Bring together copies of the lines in the data below that contain the word "Porphyromonas".

Stored entries:

════════════════════

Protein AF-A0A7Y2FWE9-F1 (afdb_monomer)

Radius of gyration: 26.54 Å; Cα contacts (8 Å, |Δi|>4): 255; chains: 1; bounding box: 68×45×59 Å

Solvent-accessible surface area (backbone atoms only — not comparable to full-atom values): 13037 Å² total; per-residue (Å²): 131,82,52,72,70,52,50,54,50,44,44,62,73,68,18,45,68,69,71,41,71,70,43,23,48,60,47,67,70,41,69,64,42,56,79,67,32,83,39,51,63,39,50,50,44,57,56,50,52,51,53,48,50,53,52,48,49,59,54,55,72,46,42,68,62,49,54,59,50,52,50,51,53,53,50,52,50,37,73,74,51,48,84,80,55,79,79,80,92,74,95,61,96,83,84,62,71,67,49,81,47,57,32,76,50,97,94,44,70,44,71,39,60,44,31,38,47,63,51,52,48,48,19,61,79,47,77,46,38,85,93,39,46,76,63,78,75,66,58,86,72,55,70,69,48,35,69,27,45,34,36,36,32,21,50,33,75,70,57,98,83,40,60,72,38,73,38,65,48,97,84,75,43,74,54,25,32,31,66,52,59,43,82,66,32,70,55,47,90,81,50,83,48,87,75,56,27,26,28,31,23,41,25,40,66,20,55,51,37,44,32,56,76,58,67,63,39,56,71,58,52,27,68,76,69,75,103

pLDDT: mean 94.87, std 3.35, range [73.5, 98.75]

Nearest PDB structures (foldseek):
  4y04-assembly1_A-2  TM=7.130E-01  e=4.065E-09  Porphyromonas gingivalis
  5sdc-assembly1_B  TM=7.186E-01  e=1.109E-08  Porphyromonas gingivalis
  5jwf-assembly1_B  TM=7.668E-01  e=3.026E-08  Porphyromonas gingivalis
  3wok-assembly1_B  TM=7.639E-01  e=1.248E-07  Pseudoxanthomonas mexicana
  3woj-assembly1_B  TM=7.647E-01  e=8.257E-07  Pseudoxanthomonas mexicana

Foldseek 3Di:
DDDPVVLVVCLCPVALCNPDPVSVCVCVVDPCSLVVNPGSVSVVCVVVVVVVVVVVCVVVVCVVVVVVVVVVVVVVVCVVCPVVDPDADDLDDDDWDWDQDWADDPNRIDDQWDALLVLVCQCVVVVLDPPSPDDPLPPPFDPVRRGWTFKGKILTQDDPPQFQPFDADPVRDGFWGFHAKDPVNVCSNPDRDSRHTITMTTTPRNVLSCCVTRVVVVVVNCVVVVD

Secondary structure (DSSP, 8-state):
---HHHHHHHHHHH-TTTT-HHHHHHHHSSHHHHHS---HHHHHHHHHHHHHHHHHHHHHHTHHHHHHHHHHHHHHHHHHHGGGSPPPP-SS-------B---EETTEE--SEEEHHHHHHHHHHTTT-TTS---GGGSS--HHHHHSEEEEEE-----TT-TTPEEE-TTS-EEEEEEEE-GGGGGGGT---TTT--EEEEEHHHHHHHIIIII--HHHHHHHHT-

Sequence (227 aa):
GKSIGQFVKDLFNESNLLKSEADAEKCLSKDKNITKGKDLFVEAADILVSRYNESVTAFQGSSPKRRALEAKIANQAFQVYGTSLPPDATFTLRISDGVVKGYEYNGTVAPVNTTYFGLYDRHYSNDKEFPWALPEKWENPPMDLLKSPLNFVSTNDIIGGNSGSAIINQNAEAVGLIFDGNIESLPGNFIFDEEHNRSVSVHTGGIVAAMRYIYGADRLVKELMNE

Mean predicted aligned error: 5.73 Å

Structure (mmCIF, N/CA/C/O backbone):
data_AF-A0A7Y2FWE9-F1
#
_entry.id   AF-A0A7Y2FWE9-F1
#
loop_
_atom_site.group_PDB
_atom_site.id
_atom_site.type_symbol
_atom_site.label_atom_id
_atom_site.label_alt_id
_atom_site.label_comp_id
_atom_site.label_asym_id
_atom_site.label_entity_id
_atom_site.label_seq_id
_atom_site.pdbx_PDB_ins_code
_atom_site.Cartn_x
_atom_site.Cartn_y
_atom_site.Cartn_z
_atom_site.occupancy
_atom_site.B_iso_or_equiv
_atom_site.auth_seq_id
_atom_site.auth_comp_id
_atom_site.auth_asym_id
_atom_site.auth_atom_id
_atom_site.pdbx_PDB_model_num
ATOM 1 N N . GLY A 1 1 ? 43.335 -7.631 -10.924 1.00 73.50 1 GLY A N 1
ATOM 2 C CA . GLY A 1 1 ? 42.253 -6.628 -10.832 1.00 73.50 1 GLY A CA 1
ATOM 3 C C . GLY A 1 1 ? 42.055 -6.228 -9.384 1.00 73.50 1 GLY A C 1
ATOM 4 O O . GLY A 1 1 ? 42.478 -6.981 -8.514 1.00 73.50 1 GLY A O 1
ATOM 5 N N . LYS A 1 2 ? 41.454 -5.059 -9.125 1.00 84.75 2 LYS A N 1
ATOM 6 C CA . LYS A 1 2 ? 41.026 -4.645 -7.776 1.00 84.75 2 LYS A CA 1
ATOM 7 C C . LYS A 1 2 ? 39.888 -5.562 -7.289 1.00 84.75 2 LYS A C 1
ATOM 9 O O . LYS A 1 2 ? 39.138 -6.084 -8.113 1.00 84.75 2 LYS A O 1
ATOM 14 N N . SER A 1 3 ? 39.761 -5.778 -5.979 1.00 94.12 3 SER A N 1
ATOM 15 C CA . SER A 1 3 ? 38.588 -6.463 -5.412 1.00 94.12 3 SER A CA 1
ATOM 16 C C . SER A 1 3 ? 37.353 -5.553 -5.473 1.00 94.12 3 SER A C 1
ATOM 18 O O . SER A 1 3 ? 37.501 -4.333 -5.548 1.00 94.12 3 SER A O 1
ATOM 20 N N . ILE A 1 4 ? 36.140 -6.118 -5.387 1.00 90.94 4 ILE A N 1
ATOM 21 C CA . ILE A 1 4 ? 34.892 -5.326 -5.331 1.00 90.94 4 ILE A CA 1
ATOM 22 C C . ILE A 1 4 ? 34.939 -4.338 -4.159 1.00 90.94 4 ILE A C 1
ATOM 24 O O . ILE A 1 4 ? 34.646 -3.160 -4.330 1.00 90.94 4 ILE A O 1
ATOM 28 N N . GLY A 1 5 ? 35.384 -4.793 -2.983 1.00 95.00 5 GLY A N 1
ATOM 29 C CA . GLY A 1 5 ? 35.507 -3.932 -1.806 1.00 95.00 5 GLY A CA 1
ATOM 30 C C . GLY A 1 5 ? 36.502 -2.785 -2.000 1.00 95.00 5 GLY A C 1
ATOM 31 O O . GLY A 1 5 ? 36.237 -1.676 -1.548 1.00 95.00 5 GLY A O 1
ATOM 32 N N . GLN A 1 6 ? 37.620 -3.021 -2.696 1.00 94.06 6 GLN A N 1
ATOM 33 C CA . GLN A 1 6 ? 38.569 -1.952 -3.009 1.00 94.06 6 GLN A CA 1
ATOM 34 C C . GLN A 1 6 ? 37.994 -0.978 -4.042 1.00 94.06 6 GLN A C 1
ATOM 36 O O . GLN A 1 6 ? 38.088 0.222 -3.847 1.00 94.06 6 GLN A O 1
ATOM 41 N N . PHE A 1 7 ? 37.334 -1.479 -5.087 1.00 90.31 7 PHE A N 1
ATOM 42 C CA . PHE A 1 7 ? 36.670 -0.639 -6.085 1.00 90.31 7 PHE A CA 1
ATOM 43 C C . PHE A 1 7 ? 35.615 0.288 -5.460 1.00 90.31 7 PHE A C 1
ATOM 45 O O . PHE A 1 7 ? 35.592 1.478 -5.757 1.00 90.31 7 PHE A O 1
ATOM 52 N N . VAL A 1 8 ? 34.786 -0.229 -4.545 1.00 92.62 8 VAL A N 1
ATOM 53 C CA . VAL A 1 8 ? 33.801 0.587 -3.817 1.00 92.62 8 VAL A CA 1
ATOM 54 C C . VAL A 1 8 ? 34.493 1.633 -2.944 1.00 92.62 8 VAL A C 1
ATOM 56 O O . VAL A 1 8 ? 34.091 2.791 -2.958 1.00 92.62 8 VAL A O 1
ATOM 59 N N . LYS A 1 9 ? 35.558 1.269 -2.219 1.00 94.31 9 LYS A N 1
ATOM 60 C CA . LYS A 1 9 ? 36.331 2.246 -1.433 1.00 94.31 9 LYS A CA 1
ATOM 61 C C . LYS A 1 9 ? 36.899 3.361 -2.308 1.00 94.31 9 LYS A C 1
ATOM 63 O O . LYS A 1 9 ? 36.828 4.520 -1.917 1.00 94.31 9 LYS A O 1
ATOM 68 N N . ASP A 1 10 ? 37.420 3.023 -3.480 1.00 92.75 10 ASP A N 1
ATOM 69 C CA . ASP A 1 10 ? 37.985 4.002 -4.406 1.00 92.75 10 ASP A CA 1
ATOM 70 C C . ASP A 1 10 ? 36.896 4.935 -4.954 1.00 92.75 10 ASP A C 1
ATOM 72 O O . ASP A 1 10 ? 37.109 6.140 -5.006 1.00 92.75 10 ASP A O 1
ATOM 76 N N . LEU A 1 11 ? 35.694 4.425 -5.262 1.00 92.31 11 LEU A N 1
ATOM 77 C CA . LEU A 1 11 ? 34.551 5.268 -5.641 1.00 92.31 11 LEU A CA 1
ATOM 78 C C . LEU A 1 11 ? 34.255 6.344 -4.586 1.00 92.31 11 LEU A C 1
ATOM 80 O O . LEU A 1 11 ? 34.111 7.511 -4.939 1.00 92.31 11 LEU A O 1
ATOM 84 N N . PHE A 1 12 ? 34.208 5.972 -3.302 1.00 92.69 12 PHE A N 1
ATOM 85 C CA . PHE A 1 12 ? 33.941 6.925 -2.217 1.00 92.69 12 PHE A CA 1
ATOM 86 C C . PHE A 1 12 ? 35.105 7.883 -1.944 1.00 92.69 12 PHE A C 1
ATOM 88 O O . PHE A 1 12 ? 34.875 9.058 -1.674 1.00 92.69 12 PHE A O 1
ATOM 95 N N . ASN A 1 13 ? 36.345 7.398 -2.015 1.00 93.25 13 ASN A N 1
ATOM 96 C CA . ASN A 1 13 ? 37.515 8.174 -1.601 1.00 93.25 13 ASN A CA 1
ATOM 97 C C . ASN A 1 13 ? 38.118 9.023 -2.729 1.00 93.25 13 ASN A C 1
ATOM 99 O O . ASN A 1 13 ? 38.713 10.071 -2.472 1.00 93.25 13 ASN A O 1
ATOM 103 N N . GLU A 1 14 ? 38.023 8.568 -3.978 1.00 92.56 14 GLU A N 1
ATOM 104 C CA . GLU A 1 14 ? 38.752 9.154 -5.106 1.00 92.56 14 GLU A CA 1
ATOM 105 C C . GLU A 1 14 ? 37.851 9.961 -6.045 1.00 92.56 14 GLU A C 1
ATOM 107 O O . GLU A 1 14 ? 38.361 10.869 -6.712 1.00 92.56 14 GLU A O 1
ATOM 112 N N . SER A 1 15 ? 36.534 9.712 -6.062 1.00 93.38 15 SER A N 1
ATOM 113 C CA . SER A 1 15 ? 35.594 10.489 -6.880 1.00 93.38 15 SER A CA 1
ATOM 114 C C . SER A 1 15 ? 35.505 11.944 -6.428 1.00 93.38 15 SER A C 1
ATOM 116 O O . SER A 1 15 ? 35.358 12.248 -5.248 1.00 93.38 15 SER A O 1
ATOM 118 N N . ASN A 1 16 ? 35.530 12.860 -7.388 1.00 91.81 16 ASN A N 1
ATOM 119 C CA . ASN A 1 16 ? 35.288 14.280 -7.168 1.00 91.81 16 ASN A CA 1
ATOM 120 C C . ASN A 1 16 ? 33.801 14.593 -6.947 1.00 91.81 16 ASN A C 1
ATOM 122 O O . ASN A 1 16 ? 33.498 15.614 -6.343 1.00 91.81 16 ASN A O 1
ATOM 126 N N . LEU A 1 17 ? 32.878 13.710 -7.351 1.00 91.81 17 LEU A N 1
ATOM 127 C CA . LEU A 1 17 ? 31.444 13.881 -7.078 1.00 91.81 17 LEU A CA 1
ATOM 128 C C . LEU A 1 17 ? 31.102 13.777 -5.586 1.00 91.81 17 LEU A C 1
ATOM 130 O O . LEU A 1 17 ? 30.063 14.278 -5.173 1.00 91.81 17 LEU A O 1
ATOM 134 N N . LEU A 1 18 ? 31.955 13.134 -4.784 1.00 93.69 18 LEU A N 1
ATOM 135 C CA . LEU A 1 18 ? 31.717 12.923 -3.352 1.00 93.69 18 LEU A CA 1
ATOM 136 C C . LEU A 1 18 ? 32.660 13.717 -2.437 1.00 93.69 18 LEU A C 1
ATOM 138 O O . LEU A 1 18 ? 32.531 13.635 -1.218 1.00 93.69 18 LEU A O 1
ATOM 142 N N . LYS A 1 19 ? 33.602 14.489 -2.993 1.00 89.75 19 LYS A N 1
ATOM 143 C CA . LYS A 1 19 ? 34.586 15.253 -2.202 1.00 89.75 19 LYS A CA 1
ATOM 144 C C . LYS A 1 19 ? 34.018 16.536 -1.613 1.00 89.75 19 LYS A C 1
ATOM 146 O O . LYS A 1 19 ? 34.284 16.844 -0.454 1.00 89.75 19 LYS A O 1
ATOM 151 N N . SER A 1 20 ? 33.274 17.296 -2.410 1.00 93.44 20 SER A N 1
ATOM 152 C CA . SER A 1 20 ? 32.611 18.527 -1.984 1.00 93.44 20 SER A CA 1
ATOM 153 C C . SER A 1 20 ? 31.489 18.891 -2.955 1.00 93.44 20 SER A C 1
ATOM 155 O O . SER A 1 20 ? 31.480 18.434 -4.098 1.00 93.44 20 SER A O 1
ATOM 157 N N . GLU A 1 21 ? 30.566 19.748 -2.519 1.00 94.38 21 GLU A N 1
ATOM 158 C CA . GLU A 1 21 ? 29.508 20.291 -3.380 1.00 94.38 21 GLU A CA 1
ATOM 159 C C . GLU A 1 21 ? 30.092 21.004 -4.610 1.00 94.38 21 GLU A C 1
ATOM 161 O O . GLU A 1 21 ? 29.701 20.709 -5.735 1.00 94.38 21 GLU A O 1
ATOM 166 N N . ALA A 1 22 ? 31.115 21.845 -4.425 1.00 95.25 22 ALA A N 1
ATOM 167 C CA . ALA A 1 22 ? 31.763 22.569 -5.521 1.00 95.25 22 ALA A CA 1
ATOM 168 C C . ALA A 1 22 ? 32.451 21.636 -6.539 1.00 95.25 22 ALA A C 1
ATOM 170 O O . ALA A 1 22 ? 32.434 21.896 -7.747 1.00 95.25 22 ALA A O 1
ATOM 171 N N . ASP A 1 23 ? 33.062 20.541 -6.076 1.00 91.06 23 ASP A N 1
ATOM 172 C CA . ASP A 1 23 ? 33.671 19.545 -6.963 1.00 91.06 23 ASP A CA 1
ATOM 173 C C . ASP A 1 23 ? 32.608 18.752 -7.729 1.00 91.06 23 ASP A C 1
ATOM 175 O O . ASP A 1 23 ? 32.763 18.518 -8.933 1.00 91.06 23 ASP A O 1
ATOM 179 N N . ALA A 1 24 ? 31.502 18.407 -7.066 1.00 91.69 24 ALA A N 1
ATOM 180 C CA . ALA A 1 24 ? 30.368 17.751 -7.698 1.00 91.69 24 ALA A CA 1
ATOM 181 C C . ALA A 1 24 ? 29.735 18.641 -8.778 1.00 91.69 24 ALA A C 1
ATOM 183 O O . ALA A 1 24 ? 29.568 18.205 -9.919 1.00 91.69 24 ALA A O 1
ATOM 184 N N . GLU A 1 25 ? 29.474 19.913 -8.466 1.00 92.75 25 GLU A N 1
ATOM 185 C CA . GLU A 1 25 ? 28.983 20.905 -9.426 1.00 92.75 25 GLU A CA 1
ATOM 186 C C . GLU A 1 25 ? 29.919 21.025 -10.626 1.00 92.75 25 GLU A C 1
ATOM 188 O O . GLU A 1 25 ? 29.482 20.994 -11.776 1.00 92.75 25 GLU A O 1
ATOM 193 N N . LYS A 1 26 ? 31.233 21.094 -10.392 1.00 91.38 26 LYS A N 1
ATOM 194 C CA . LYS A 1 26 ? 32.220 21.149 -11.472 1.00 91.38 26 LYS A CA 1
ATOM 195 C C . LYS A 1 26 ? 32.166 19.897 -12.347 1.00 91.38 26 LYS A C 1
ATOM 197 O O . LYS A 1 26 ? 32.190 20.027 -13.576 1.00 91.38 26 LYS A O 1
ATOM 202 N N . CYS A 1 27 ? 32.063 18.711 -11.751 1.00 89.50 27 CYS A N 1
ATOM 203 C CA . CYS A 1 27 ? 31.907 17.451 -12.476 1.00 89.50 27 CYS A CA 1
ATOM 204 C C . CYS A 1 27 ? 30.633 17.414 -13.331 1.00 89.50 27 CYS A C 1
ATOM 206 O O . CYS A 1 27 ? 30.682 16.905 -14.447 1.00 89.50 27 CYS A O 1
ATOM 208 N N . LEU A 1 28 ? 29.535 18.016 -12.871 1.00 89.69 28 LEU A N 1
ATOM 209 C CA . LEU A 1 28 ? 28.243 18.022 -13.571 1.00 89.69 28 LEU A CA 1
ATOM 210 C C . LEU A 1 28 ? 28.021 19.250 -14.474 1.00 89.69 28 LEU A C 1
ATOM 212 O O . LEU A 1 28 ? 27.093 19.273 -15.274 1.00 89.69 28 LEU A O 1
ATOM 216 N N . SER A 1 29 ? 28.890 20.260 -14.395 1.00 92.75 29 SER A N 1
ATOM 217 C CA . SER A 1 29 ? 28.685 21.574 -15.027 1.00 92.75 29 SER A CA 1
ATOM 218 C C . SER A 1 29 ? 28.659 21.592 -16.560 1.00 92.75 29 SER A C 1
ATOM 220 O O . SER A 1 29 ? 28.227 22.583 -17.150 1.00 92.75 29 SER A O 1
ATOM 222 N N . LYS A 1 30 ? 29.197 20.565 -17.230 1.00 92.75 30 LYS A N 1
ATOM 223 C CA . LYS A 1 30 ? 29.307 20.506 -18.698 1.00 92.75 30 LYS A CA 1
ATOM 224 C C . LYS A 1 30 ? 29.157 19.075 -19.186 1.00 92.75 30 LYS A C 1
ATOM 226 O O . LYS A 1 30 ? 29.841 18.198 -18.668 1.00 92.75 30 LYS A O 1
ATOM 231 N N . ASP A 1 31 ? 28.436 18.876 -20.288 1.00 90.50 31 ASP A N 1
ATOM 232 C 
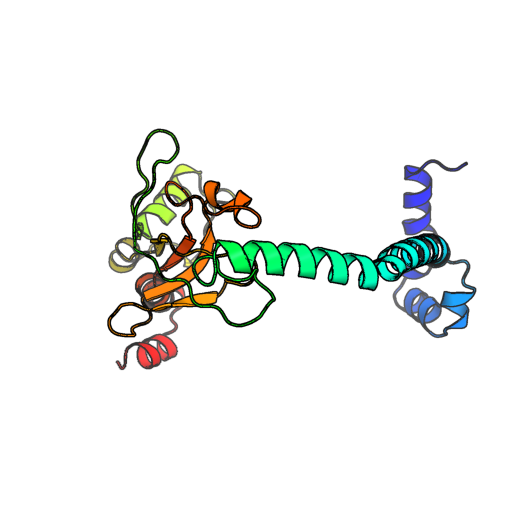CA . ASP A 1 31 ? 28.233 17.557 -20.912 1.00 90.50 31 ASP A CA 1
ATOM 233 C C . ASP A 1 31 ? 29.536 16.785 -21.115 1.00 90.50 31 ASP A C 1
ATOM 235 O O . ASP A 1 31 ? 29.620 15.604 -20.801 1.00 90.50 31 ASP A O 1
ATOM 239 N N . LYS A 1 32 ? 30.604 17.461 -21.559 1.00 91.12 32 LYS A N 1
ATOM 240 C CA . LYS A 1 32 ? 31.908 16.816 -21.779 1.00 91.12 32 LYS A CA 1
ATOM 241 C C . LYS A 1 32 ? 32.500 16.176 -20.518 1.00 91.12 32 LYS A C 1
ATOM 243 O O . LYS A 1 32 ? 33.299 15.255 -20.645 1.00 91.12 32 LYS A O 1
ATOM 248 N N . ASN A 1 33 ? 32.155 16.678 -19.332 1.00 89.25 33 ASN A N 1
ATOM 249 C CA . ASN A 1 33 ? 32.624 16.135 -18.059 1.00 89.25 33 ASN A CA 1
ATOM 250 C C . ASN A 1 33 ? 31.871 14.849 -17.689 1.00 89.25 33 ASN A C 1
ATOM 252 O O . ASN A 1 33 ? 32.393 14.059 -16.913 1.00 89.25 33 ASN A O 1
ATOM 256 N N . ILE A 1 34 ? 30.696 14.624 -18.283 1.00 86.44 34 ILE A N 1
ATOM 257 C CA . ILE A 1 34 ? 29.903 13.401 -18.150 1.00 86.44 34 ILE A CA 1
ATOM 258 C C . ILE A 1 34 ? 30.264 12.432 -19.283 1.00 86.44 34 ILE A C 1
ATOM 260 O O . ILE A 1 34 ? 30.565 11.283 -19.031 1.00 86.44 34 ILE A O 1
ATOM 264 N N . THR A 1 35 ? 30.348 12.891 -20.534 1.00 85.12 35 THR A N 1
ATOM 265 C CA . THR A 1 35 ? 30.605 12.002 -21.686 1.00 85.12 35 THR A CA 1
ATOM 266 C C . THR A 1 35 ? 32.075 11.608 -21.867 1.00 85.12 35 THR A C 1
ATOM 268 O O . THR A 1 35 ? 32.393 10.755 -22.689 1.00 85.12 35 THR A O 1
ATOM 271 N N . LYS A 1 36 ? 33.005 12.343 -21.243 1.00 85.88 36 LYS A N 1
ATOM 272 C CA . LYS A 1 36 ? 34.463 12.115 -21.337 1.00 85.88 36 LYS A CA 1
ATOM 273 C C . LYS A 1 36 ? 35.155 12.245 -19.978 1.00 85.88 36 LYS A C 1
ATOM 275 O O . LYS A 1 36 ? 36.379 12.402 -19.924 1.00 85.88 36 LYS A O 1
ATOM 280 N N . GLY A 1 37 ? 34.376 12.277 -18.898 1.00 87.19 37 GLY A N 1
ATOM 281 C CA . GLY A 1 37 ? 34.909 12.345 -17.546 1.00 87.19 37 GLY A CA 1
ATOM 282 C C . GLY A 1 37 ? 35.706 11.092 -17.214 1.00 87.19 37 GLY A C 1
ATOM 283 O O . GLY A 1 37 ? 35.419 10.015 -17.715 1.00 87.19 37 GLY A O 1
ATOM 284 N N . LYS A 1 38 ? 36.714 11.250 -16.358 1.00 89.31 38 LYS A N 1
ATOM 285 C CA . LYS A 1 38 ? 37.470 10.134 -15.762 1.00 89.31 38 LYS A CA 1
ATOM 286 C C . LYS A 1 38 ? 37.166 9.972 -14.277 1.00 89.31 38 LYS A C 1
ATOM 288 O O . LYS A 1 38 ? 37.955 9.419 -13.520 1.00 89.31 38 LYS A O 1
ATOM 293 N N . ASP A 1 39 ? 36.073 10.586 -13.834 1.00 92.38 39 ASP A N 1
ATOM 294 C CA . ASP A 1 39 ? 35.600 10.354 -12.485 1.00 92.38 39 ASP A CA 1
ATOM 295 C C . ASP A 1 39 ? 35.115 8.906 -12.381 1.00 92.38 39 ASP A C 1
ATOM 297 O O . ASP A 1 39 ? 34.451 8.416 -13.294 1.00 92.38 39 ASP A O 1
ATOM 301 N N . LEU A 1 40 ? 35.426 8.225 -11.280 1.00 91.75 40 LEU A N 1
ATOM 302 C CA . LEU A 1 40 ? 35.120 6.804 -11.134 1.00 91.75 40 LEU A CA 1
ATOM 303 C C . LEU A 1 40 ? 33.613 6.501 -11.224 1.00 91.75 40 LEU A C 1
ATOM 305 O O . LEU A 1 40 ? 33.245 5.442 -11.730 1.00 91.75 40 LEU A O 1
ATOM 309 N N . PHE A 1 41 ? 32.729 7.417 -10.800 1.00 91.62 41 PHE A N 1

════════════════════

REPLY:
  4y04-assembly1_A-2  TM=7.130E-01  e=4.065E-09  Porphyromonas gingivalis
  5sdc-assembly1_B  TM=7.186E-01  e=1.109E-08  Porphyromonas gingivalis
  5jwf-assembly1_B  TM=7.668E-01  e=3.026E-08  Porphyromonas gingivalis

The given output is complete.